• [How to complete this task]:
Using the data below, output a verbatim copy of the lines between the one holding "18 VAL A N 1" and the one holding "ATOM 141 O O", inclusive, without any pictures.

Provided records Start Marker

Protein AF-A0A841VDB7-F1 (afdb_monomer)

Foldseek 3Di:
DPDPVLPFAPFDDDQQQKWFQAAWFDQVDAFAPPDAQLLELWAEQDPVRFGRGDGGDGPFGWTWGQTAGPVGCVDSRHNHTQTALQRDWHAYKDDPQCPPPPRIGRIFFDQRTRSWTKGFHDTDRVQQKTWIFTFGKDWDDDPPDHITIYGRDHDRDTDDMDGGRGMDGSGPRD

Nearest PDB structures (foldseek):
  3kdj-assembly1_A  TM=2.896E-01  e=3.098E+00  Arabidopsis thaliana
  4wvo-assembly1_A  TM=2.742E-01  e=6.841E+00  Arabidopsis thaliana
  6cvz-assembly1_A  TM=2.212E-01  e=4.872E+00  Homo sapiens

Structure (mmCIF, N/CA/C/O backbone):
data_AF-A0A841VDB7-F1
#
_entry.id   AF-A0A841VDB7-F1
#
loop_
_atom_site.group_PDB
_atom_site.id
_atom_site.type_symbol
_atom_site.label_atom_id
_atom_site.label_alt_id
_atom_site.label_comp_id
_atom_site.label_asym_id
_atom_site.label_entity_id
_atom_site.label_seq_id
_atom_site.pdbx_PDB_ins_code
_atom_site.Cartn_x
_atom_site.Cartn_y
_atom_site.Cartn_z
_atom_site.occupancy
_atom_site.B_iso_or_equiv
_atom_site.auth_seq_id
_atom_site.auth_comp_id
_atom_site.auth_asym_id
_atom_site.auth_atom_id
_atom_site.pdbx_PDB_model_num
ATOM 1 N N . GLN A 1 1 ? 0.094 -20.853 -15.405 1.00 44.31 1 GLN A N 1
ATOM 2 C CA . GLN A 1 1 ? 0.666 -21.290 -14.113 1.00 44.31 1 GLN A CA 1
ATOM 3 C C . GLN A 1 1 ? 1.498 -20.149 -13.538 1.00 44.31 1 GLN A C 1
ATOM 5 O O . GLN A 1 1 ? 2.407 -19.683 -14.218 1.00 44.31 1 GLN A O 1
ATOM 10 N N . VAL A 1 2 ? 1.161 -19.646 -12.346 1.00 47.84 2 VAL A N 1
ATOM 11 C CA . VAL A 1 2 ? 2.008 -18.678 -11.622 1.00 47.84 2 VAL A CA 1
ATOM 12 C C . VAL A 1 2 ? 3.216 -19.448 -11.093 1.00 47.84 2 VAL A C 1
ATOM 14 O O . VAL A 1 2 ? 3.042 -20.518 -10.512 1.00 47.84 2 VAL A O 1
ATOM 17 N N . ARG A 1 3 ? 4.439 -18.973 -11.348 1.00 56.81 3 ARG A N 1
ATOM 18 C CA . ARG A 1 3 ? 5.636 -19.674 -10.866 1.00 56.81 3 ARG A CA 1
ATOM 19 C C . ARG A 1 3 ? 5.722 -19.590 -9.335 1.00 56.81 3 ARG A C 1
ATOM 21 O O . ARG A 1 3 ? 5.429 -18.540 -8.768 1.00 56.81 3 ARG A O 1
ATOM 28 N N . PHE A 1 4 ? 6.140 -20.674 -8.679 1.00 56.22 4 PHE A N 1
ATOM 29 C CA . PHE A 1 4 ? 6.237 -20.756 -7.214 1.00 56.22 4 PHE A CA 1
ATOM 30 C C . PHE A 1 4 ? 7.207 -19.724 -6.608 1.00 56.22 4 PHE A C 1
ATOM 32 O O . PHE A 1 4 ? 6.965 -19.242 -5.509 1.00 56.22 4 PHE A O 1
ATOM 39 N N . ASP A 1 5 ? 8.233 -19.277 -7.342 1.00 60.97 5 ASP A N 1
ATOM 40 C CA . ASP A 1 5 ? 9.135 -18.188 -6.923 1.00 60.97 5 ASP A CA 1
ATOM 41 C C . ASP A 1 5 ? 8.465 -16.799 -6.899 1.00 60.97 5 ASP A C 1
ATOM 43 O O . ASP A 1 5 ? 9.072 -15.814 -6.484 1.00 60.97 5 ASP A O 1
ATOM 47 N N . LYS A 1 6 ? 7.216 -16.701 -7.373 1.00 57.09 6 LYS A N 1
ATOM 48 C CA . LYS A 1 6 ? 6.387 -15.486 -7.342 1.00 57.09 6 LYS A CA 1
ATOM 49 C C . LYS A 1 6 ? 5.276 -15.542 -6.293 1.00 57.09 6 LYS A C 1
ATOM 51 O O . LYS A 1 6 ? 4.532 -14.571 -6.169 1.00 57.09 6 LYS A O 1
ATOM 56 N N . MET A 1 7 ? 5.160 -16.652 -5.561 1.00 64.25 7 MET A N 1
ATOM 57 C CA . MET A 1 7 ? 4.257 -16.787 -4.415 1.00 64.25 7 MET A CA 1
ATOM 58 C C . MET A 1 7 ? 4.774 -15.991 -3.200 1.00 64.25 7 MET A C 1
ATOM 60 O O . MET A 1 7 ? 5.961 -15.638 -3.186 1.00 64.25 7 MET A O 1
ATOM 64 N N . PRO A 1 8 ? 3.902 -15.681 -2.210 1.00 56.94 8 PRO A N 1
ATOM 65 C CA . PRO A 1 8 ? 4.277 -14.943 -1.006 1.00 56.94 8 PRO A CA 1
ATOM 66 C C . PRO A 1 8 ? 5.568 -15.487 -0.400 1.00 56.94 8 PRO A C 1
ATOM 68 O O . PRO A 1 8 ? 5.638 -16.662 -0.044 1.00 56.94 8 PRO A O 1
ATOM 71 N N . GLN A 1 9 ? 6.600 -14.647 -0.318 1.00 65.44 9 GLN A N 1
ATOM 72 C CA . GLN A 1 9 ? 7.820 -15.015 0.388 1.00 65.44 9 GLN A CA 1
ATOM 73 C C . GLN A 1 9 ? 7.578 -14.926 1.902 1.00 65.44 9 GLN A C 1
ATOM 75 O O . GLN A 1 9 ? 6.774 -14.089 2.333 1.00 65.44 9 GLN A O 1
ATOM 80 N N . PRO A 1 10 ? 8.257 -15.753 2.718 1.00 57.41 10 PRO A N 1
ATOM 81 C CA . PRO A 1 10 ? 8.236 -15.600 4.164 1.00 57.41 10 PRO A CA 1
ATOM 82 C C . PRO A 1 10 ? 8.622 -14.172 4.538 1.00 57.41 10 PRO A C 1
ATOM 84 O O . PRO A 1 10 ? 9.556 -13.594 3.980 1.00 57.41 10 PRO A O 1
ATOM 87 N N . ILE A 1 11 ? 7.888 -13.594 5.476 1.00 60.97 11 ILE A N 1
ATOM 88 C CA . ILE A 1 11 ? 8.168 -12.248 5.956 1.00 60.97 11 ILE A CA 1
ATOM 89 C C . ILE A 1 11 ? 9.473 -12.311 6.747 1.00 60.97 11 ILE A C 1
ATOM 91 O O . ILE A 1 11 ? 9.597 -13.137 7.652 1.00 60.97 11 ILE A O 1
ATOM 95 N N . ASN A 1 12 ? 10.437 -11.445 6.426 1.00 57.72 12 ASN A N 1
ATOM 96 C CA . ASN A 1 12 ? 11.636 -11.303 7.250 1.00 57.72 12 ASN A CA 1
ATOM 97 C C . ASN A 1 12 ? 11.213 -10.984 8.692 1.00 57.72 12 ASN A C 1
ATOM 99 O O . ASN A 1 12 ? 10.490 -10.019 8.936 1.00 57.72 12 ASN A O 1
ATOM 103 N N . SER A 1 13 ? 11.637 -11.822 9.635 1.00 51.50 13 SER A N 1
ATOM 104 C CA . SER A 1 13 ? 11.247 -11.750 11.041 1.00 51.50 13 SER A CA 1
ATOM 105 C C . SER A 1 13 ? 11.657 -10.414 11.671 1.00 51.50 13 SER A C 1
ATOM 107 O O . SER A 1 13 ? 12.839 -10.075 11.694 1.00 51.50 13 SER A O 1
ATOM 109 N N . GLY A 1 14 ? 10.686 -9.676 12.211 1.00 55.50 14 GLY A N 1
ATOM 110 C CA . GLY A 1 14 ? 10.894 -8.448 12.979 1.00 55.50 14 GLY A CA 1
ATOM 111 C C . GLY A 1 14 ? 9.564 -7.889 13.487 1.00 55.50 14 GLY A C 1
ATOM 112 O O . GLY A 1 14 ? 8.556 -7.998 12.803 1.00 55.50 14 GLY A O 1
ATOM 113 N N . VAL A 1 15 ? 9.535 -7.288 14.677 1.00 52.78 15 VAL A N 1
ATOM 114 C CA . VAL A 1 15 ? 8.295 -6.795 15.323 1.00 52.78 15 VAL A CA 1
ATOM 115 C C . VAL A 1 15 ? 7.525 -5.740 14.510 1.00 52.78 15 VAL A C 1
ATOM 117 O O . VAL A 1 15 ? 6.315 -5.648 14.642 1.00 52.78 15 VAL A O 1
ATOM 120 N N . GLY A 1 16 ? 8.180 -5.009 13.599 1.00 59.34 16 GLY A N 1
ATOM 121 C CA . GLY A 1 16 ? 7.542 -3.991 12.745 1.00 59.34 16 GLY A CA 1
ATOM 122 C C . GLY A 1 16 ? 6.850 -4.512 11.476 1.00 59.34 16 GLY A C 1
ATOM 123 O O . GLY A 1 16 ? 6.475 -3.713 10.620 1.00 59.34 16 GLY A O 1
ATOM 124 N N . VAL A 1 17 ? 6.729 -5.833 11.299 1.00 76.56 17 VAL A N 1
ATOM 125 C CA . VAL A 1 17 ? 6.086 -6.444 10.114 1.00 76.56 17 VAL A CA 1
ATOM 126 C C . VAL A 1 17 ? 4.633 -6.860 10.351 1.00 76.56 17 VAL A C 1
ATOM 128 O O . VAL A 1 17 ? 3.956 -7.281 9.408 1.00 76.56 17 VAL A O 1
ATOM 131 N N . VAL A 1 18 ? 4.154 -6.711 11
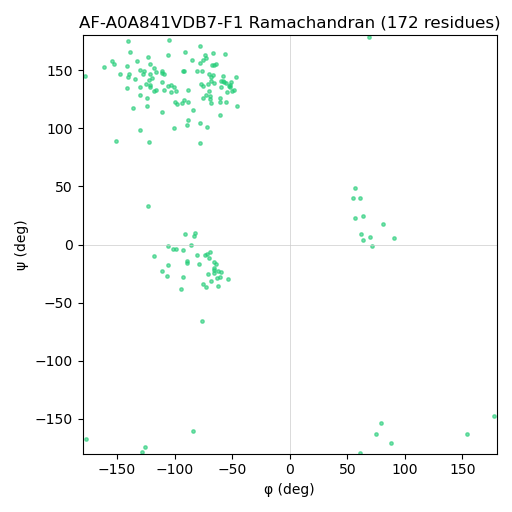.588 1.00 86.06 18 VAL A N 1
ATOM 132 C CA . VAL A 1 18 ? 2.793 -7.022 12.030 1.00 86.06 18 VAL A CA 1
ATOM 133 C C . VAL A 1 18 ? 2.243 -5.823 12.799 1.00 86.06 18 VAL A C 1
ATOM 135 O O . VAL A 1 18 ? 2.944 -5.245 13.622 1.00 86.06 18 VAL A O 1
ATOM 138 N N . GLY A 1 19 ? 0.998 -5.450 12.524 1.00 90.88 19 GLY A N 1
ATOM 139 C CA . GLY A 1 19 ? 0.244 -4.449 13.276 1.00 90.88 19 GLY A CA 1
ATOM 140 C C . GLY A 1 19 ? -1.089 -5.005 13.761 1.00 90.88 19 GLY A C 1
ATOM 141 O O . GLY A 1 19 ? -1.392 -6.185 13.574 1.00 90.88 19 GLY A O 1
ATOM 142 N N . ILE A 1 20 ? -1.898 -4.135 14.353 1.00 94.19 20 ILE A N 1
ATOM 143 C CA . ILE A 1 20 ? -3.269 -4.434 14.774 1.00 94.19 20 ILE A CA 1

Provided records End Marker

• [Solution to this exercise]:
.588 1.00 86.06 18 VAL A N 1
ATOM 132 C CA . VAL A 1 18 ? 2.793 -7.022 12.030 1.00 86.06 18 VAL A CA 1
ATOM 133 C C . VAL A 1 18 ? 2.243 -5.823 12.799 1.00 86.06 18 VAL A C 1
ATOM 135 O O . VAL A 1 18 ? 2.944 -5.245 13.622 1.00 86.06 18 VAL A O 1
ATOM 138 N N . GLY A 1 19 ? 0.998 -5.450 12.524 1.00 90.88 19 GLY A N 1
ATOM 139 C CA . GLY A 1 19 ? 0.244 -4.449 13.276 1.00 90.88 19 GLY A CA 1
ATOM 140 C C . GLY A 1 19 ? -1.089 -5.005 13.761 1.00 90.88 19 GLY A C 1
ATOM 141 O O . GLY A 1 19 ? -1.392 -6.185 13.574 1.00 90.88 19 GLY A O 1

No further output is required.